5 min readSep 17, 2023

Here are python code(s) for following 3 scenarios:

1. Text_Mining_Word_Frequencey_from__all_the_associated_pages



pip install requests beautifulsoup4
     
Requirement already satisfied: requests in /usr/local/lib/python3.10/dist-packages (2.31.0)
Requirement already satisfied: beautifulsoup4 in /usr/local/lib/python3.10/dist-packages (4.11.2)
Requirement already satisfied: charset-normalizer<4,>=2 in /usr/local/lib/python3.10/dist-packages (from requests) (3.2.0)
Requirement already satisfied: idna<4,>=2.5 in /usr/local/lib/python3.10/dist-packages (from requests) (3.4)
Requirement already satisfied: urllib3<3,>=1.21.1 in /usr/local/lib/python3.10/dist-packages (from requests) (2.0.4)
Requirement already satisfied: certifi>=2017.4.17 in /usr/local/lib/python3.10/dist-packages (from requests) (2023.7.22)
Requirement already satisfied: soupsieve>1.2 in /usr/local/lib/python3.10/dist-packages (from beautifulsoup4) (2.5)

import requests
from bs4 import BeautifulSoup
from collections import Counter
from urllib.parse import urljoin

# Define the URL of the website you want to scrape
base_url = 'https://www.washingtonpost.com/'
start_url = base_url  # Starting URL

# Define the specific words you want to count
specific_words = ['hunter', 'brand']

# Function to extract text and word frequency from a URL
def extract_word_frequency(url):
    response = requests.get(url)

    if response.status_code == 200:
        soup = BeautifulSoup(response.text, 'html.parser')
        text = soup.get_text()
        words = text.split()
        words = [word.lower() for word in words]
        word_frequency = Counter(words)
        return word_frequency
    else:
        return Counter()  # Return an empty Counter if the page can't be accessed

     

# Function to recursively crawl and count words on the website
def crawl_website(url, word_frequencies):
    visited_urls = set()  # Track visited URLs to avoid duplicates

    def recursive_crawl(url):
        if url in visited_urls:
            return
        visited_urls.add(url)

        # Extract word frequency from the current page
        word_frequency = extract_word_frequency(url)

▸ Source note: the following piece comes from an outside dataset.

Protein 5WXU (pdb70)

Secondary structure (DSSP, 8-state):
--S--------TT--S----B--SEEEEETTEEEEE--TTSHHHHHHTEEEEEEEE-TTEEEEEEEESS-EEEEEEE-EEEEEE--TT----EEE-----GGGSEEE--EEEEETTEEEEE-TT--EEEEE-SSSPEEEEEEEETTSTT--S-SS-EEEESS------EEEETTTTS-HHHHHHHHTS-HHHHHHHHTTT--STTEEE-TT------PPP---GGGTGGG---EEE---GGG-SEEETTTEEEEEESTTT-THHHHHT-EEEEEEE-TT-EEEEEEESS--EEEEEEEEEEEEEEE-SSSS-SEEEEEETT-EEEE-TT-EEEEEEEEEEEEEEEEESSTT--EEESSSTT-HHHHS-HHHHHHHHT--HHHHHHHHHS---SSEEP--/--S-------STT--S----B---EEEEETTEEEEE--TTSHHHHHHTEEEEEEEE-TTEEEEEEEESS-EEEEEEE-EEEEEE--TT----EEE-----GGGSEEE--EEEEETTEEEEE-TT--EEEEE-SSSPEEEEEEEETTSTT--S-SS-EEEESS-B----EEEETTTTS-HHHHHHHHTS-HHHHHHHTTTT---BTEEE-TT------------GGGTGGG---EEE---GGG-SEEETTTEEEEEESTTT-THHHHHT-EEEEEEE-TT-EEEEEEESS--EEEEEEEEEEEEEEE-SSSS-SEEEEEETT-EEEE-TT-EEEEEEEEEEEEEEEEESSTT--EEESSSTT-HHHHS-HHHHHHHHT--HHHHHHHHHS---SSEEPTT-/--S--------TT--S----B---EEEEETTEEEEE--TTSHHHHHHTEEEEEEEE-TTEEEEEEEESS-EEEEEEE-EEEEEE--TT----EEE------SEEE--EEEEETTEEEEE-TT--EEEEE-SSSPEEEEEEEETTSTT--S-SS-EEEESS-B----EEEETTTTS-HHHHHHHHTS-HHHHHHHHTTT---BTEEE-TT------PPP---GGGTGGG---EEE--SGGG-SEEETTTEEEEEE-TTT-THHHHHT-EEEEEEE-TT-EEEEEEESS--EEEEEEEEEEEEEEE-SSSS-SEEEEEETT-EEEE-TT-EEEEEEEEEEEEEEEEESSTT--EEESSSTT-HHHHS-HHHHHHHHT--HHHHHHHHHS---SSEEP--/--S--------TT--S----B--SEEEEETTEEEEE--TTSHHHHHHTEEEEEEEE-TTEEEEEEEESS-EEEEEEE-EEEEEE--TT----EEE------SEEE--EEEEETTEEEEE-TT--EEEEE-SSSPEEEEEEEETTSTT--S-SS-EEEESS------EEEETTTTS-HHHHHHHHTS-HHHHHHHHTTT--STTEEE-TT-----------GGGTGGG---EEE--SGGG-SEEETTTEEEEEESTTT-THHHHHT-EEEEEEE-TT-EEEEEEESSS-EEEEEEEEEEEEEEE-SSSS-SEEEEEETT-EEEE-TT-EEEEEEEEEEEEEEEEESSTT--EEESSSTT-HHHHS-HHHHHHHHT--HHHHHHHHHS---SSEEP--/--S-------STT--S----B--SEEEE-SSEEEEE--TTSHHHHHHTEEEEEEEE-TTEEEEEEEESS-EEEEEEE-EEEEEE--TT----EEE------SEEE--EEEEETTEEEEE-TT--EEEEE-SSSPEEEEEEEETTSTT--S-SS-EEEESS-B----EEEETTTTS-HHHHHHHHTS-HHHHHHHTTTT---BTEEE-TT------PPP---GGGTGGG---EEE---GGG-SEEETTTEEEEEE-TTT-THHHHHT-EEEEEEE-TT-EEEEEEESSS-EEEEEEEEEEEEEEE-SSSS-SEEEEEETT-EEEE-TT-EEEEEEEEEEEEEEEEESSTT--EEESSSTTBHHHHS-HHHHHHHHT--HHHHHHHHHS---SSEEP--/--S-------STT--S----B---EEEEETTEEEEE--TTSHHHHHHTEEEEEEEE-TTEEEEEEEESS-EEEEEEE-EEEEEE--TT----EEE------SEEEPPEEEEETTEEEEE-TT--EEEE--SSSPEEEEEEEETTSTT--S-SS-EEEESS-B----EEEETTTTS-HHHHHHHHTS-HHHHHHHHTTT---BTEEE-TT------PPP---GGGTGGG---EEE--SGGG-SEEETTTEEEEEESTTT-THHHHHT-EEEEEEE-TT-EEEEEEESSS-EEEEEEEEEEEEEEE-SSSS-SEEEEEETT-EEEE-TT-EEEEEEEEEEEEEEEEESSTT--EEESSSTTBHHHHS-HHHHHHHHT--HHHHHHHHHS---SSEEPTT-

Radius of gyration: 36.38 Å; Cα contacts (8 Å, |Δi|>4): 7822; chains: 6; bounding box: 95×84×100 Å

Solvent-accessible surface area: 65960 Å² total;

        # Store word frequency for the current page in the dictionary
        word_frequencies[url] = word_frequency

        # Print word frequency for the current page
        print(f'URL: {url}')
        for word in specific_words:
            print(f'The word "{word}" appears {word_frequency[word.lower()]} times on this page.')

        # Find and follow links on the current page
        soup = BeautifulSoup(requests.get(url).text, 'html.parser')
        for link in soup.find_all('a', href=True):
            absolute_link = urljoin(url, link['href'])
            if base_url in absolute_link:  # Check if the link is within the same website
                recursive_crawl(absolute_link)

    recursive_crawl(url)

     

# Initialize a dictionary to store word frequencies for each page
word_frequencies = {}

# Start crawling from the initial URL
crawl_website(start_url, word_frequencies)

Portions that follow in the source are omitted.